Education, not technology, is the solution to problems in Burma

February 18, 2009

Although technology can be a powerful tool in overthrowing oppressive governments and staging protests, the people of the country must first be aware that they have rights; that they can protest violations of their rights, and that they can strive for a better future.

However, in a country like Burma, that seems almost impossible to achieve at the moment. Since 1962, the country has been run by an oppressive military regime that guiltlessly murders and imprisons anyone who tries to protest their form of government. There is a nationalized education system; unfortunately students can go through it never even hearing the words democracy or human rights. So although almost all Burmese are literate, they are not aware of their own rights. In George Packer’s eye-opening article, “Drowning”, he says, “Hnin Se had told me that, through her relief work in the delta, she had learned how few of her countrymen knew that they had any rights, even the right to complain”, speaking of the people living in rural areas suffering from the effects of the cyclone Nargis. The government did almost nothing to help; the majority of the aid efforts were organized by Burmese civilians, many of whom can only afford to eat one meal a day.

40% of the Burmese population is comprised of individuals who are under 18 years old, and were not alive to witness the protests of 1988. They are members of a generation who have been beaten into ideological submission by their government. Many are not educated enough to know how to make a change and have witnessed recent violent acts against protestors, which may scare them from following in their predecessors footsteps. The government also tends to indoctrinate many young children into the military, although they claim that military service is voluntary and prohibited to anyone less than 18 years of age.

Millions of young Burmese flee across the Burma-Thailand border and learn of democracy and become activists for change in Burma. However, it is dangerous and difficult to return to the country to try to educate others and make changes in the nation. This kind of information is almost impossible to find in Burma, so there is a huge discrepancy of knowledge between Burmese refugees and the Burmese still living in Burma.

The government also controls all digital technology. They filter internet and cell phone use pervasively. Internet access is only found in the big cities and it is very slow. In a nation with a population of about 55 million (2006 estimate), only 214,200 people had cell phones in 2006 and 40,000 were internet users in 2007. Although it is possible to get to filtered websites through proxies at internet cafés, the government has demanded that many internet café owners document their clients’ activities just in case the military wants to check in on them.

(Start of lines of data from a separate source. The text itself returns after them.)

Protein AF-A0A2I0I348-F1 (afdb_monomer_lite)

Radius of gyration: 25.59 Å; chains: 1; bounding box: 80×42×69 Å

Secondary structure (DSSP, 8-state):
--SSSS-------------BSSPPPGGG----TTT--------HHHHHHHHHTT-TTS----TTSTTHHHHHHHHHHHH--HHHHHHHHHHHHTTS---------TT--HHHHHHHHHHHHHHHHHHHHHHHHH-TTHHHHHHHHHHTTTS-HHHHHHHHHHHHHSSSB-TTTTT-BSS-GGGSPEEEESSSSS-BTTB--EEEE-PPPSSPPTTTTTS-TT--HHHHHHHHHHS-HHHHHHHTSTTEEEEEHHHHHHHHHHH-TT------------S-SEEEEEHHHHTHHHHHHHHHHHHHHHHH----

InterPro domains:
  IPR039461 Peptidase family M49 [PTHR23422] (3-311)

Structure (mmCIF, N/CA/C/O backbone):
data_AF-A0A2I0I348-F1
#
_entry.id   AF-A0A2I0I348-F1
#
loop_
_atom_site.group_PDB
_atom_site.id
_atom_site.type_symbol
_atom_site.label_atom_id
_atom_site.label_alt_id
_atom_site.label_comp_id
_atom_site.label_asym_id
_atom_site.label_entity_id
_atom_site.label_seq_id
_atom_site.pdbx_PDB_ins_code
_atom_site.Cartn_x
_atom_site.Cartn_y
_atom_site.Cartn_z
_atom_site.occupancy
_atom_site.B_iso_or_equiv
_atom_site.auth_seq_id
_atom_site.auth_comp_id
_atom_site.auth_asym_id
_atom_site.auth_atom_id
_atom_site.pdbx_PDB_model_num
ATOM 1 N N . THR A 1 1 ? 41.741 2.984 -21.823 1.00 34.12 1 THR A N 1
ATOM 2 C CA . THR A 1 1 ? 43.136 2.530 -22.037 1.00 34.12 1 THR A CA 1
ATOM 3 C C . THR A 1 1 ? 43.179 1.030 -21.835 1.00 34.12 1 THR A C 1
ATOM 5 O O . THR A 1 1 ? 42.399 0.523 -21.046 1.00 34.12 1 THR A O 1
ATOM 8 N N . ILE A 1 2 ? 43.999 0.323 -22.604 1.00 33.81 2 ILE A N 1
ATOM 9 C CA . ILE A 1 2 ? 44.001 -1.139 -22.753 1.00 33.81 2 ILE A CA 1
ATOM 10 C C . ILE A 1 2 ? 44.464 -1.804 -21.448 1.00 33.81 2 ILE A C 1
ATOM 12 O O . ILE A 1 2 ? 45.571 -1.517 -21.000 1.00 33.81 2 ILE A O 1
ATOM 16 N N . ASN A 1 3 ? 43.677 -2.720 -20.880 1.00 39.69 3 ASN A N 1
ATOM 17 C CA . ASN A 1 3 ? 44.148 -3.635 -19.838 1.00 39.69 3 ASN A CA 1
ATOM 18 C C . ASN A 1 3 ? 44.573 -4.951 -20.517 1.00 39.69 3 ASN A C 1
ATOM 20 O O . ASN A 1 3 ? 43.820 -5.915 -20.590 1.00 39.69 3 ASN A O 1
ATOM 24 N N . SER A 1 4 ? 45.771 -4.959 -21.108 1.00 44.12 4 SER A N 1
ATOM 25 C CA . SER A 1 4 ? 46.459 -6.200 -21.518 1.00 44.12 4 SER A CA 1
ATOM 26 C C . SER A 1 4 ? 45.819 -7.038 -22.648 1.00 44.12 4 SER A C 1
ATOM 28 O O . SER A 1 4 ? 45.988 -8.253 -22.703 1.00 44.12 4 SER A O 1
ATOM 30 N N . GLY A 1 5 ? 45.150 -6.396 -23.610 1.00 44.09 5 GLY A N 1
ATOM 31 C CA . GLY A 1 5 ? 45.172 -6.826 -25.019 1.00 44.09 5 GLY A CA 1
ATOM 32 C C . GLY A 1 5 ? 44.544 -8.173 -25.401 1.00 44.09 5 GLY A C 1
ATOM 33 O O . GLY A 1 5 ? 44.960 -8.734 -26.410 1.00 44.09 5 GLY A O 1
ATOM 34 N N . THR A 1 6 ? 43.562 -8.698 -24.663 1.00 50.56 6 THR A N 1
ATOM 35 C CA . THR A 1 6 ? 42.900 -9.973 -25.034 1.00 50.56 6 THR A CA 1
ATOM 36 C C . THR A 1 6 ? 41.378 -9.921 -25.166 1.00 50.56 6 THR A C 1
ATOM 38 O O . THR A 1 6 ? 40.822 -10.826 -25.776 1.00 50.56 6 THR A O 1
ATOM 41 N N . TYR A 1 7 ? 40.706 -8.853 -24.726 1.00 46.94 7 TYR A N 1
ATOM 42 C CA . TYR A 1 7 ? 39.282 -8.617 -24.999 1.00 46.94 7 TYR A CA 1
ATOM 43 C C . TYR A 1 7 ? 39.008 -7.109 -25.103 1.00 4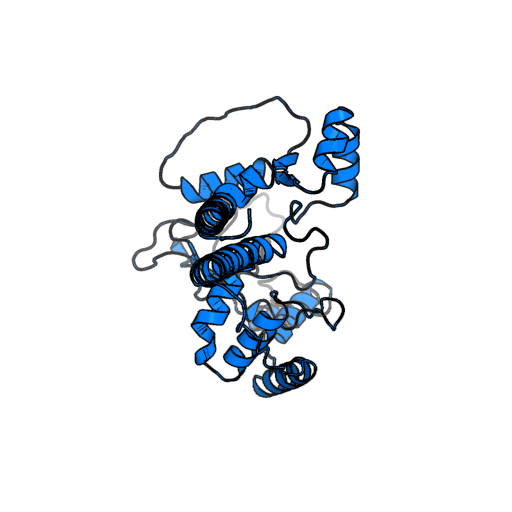6.94 7 TYR A C 1
ATOM 45 O O . TYR A 1 7 ? 39.485 -6.336 -24.270 1.00 46.94 7 TYR A O 1
ATOM 53 N N . ILE A 1 8 ? 38.229 -6.679 -26.102 1.00 43.59 8 ILE A N 1
ATOM 54 C CA . ILE A 1 8 ? 37.426 -5.463 -25.943 1.00 43.59 8 ILE A CA 1
ATOM 55 C C . ILE A 1 8 ? 36.210 -5.937 -25.166 1.00 43.59 8 ILE A C 1
ATOM 57 O O . ILE A 1 8 ? 35.391 -6.678 -25.710 1.00 43.59 8 ILE A O 1
ATOM 61 N N . ASN A 1 9 ? 36.130 -5.574 -23.887 1.00 48.19 9 ASN A N 1
ATOM 62 C CA . ASN A 1 9 ? 34.911 -5.814 -23.144 1.00 48.19 9 ASN A CA 1
ATOM 63 C C . ASN A 1 9 ? 33.858 -4.801 -23.623 1.00 48.19 9 ASN A C 1
ATOM 65 O O . ASN A 1 9 ? 33.725 -3.723 -23.058 1.00 48.19 9 ASN A O 1
ATOM 69 N N . ASN A 1 10 ? 33.174 -5.124 -24.726 1.00 49.62 10 ASN A N 1
ATOM 70 C CA . ASN A 1 10 ? 31.971 -4.426 -25.192 1.00 49.62 10 ASN A CA 1
ATOM 71 C C . ASN A 1 10 ? 30.752 -4.777 -24.322 1.00 49.62 10 ASN A C 1
ATOM 73 O O . ASN A 1 10 ? 29.613 -4.522 -24.712 1.00 49.62 10 ASN A O 1
ATOM 77 N N . GLU A 1 11 ? 30.955 -5.394 -23.158 1.00 50.47 11 GLU A N 1
ATOM 78 C CA . GLU A 1 11 ? 29.884 -5.531 -22.198 1.00 50.47 11 GLU A CA 1
ATOM 79 C C . GLU A 1 11 ? 29.417 -4.128 -21.788 1.00 50.47 11 GLU A C 1
ATOM 81 O O . GLU A 1 11 ? 30.067 -3.397 -21.043 1.00 50.47 11 GLU A O 1
ATOM 86 N N . PHE A 1 12 ? 28.209 -3.774 -22.214 1.00 54.66 12 PHE A N 1
ATOM 87 C CA . PHE A 1 12 ? 27.301 -3.050 -21.339 1.00 54.66 12 PHE A CA 1
ATOM 88 C C . PHE A 1 12 ? 27.019 -3.980 -20.144 1.00 54.66 12 PHE A C 1
ATOM 90 O O . PHE A 1 12 ? 25.958 -4.600 -20.093 1.00 54.66 12 PHE A O 1
ATOM 97 N N . SER A 1 13 ? 28.001 -4.181 -19.250 1.00 55.69 13 SER A N 1
ATOM 98 C CA . SER A 1 13 ? 27.937 -5.212 -18.197 1.00 55.69 13 SER A CA 1
ATOM 99 C C . SER A 1 13 ? 26.781 -4.956 -17.230 1.00 55.69 13 SER A C 1
ATOM 101 O O . SER A 1 13 ? 26.348 -5.863 -16.525 1.00 55.69 13 SER A O 1
ATOM 103 N N . GLU A 1 14 ? 26.245 -3.733 -17.224 1.00 64.56 14 GLU A N 1
ATOM 104 C CA . GLU A 1 14 ? 25.212 -3.308 -16.297 1.00 64.56 14 GLU A CA 1
ATOM 105 C C . GLU A 1 14 ? 24.023 -2.688 -17.040 1.00 64.56 14 GLU A C 1
ATOM 107 O O . GLU A 1 14 ? 23.996 -1.508 -17.396 1.00 64.56 14 GLU A O 1
ATOM 112 N N . VAL A 1 15 ? 23.011 -3.518 -17.288 1.00 68.19 15 VAL A N 1
ATOM 113 C CA . VAL A 1 15 ? 21.709 -3.072 -17.786 1.00 68.19 15 VAL A CA 1
ATOM 114 C C . VAL A 1 15 ? 20.782 -2.873 -16.598 1.00 68.19 15 VAL A C 1
ATOM 116 O O . VAL A 1 15 ? 20.377 -3.829 -15.938 1.00 68.19 15 VAL A O 1
ATOM 119 N N . TYR A 1 16 ? 20.398 -1.623 -16.362 1.00 74.06 16 TYR A N 1
ATOM 120 C CA . TYR A 1 16 ? 19.453 -1.266 -15.312 1.00 74.06 16 TYR A CA 1
ATOM 121 C C . TYR A 1 16 ? 18.055 -1.067 -15.892 1.00 74.06 16 TYR A C 1
ATOM 123 O O . TYR A 1 16 ? 17.855 -0.304 -16.839 1.00 74.06 16 TYR A O 1
ATOM 131 N N . LEU A 1 17 ? 17.059 -1.715 -15.285 1.00 74.31 17 LEU A N 1
ATOM 132 C CA . LEU A 1 17 ? 15.665 -1.359 -15.518 1.00 74.31 17 LEU A CA 1
ATOM 133 C C . LEU A 1 17 ? 15.302 -0.193 -14.602 1.00 74.31 17 LEU A C 1
ATOM 135 O O . LEU A 1 17 ? 15.199 -0.360 -13.389 1.00 74.31 17 LEU A O 1
ATOM 139 N N . VAL A 1 18 ? 15.058 0.971 -15.194 1.00 76.06 18 VAL A N 1
ATOM 140 C CA . VAL A 1 18 ? 14.646 2.164 -14.454 1.00 76.06 18 VAL A CA 1
ATOM 141 C C . VAL A 1 18 ? 13.178 2.469 -14.753 1.00 76.06 18 VAL A C 1
ATOM 143 O O . VAL A 1 18 ? 12.762 2.500 -15.910 1.00 76.06 18 VAL A O 1
ATOM 146 N N . THR A 1 19 ? 12.375 2.691 -13.712 1.00 74.88 19 THR A N 1
ATOM 147 C CA . THR A 1 19 ? 10.975 3.130 -13.828 1.00 74.88 19 THR A CA 1
ATOM 148 C C . THR A 1 19 ? 10.814 4.570 -13.352 1.00 74.88 19 THR A C 1
ATOM 150 O O . THR A 1 19 ? 10.439 4.814 -12.202 1.00 74.88 19 THR A O 1
ATOM 153 N N . THR A 1 20 ? 11.069 5.517 -14.251 1.00 81.56 20 THR A N 1
ATOM 154 C CA . THR A 1 20 ? 10.813 6.953 -14.058 1.00 81.56 20 THR A CA 1
ATOM 155 C C . THR A 1 20 ? 9.666 7.433 -14.939 1.00 81.56 20 THR A C 1
ATOM 157 O O . THR A 1 20 ? 9.232 6.717 -15.846 1.00 81.56 20 THR A O 1
ATOM 160 N N . LEU A 1 21 ? 9.137 8.624 -14.647 1.00 84.44 21 LEU A N 1
ATOM 161 C CA . LEU A 1 21 ? 8.205 9.296 -15.560 1.00 84.44 21 LEU A CA 1
ATOM 162 C C . LEU A 1 21 ? 8.935 9.896 -16.763 1.00 84.44 21 LEU A C 1
ATOM 164 O O . LEU A 1 21 ? 8.519 9.672 -17.896 1.00 84.44 21 LEU A O 1
ATOM 168 N N . ASP A 1 22 ? 10.057 10.565 -16.503 1.00 86.00 22 ASP A N 1
ATOM 169 C CA . ASP A 1 22 ? 10.940 11.145 -17.511 1.00 86.00 22 ASP A CA 1
ATOM 170 C C . ASP A 1 22 ? 12.361 10.569 -17.389 1.00 86.00 22 ASP A C 1
ATOM 172 O O . ASP A 1 22 ? 12.776 10.175 -16.290 1.00 86.00 22 ASP A O 1
ATOM 176 N N . PRO A 1 23 ? 13.140 10.493 -18.485 1.00 87.50 23 PRO A N 1
ATOM 177 C CA . PRO A 1 23 ? 14.540 10.085 -18.420 1.00 87.50 23 PRO A CA 1
ATOM 178 C C . PRO A 1 23 ? 15.350 10.988 -17.479 1.00 87.50 23 PRO A C 1
ATOM 180 O O . PRO A 1 23 ? 15.224 12.212 -17.518 1.00 87.50 23 PRO A O 1
ATOM 183 N N . ILE A 1 24 ? 16.219 10.396 -16.655 1.00 89.62 24 ILE A N 1
ATOM 184 C CA . ILE A 1 24 ? 17.143 11.160 -15.803 1.00 89.62 24 ILE A CA 1
ATOM 185 C C . ILE A 1 24 ? 18.176 11.832 -16.719 1.00 89.62 24 ILE A C 1
ATOM 187 O O . ILE A 1 24 ? 18.767 11.124 -17.540 1.00 89.62 24 ILE A O 1
ATOM 191 N N . PRO A 1 25 ? 18.434 13.146 -16.608 1.00 90.88 25 PRO A N 1
ATOM 192 C CA . PRO A 1 25 ? 19.468 13.801 -17.406 1.00 90.88 25 PRO A CA 1
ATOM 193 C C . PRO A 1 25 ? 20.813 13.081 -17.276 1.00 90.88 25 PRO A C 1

The Burmese government was even able to shut down the entire nation’s internet service for three weeks after a series of protests recently. The government does not need the people’s support to survive, and vice versa, which is how it has been for generations. I believe, that if somehow the majority of Burmese youth were able to realize all the truths that their government is hiding from them, they will be able to overthrow the junta, with or without the help of internet and cell phones.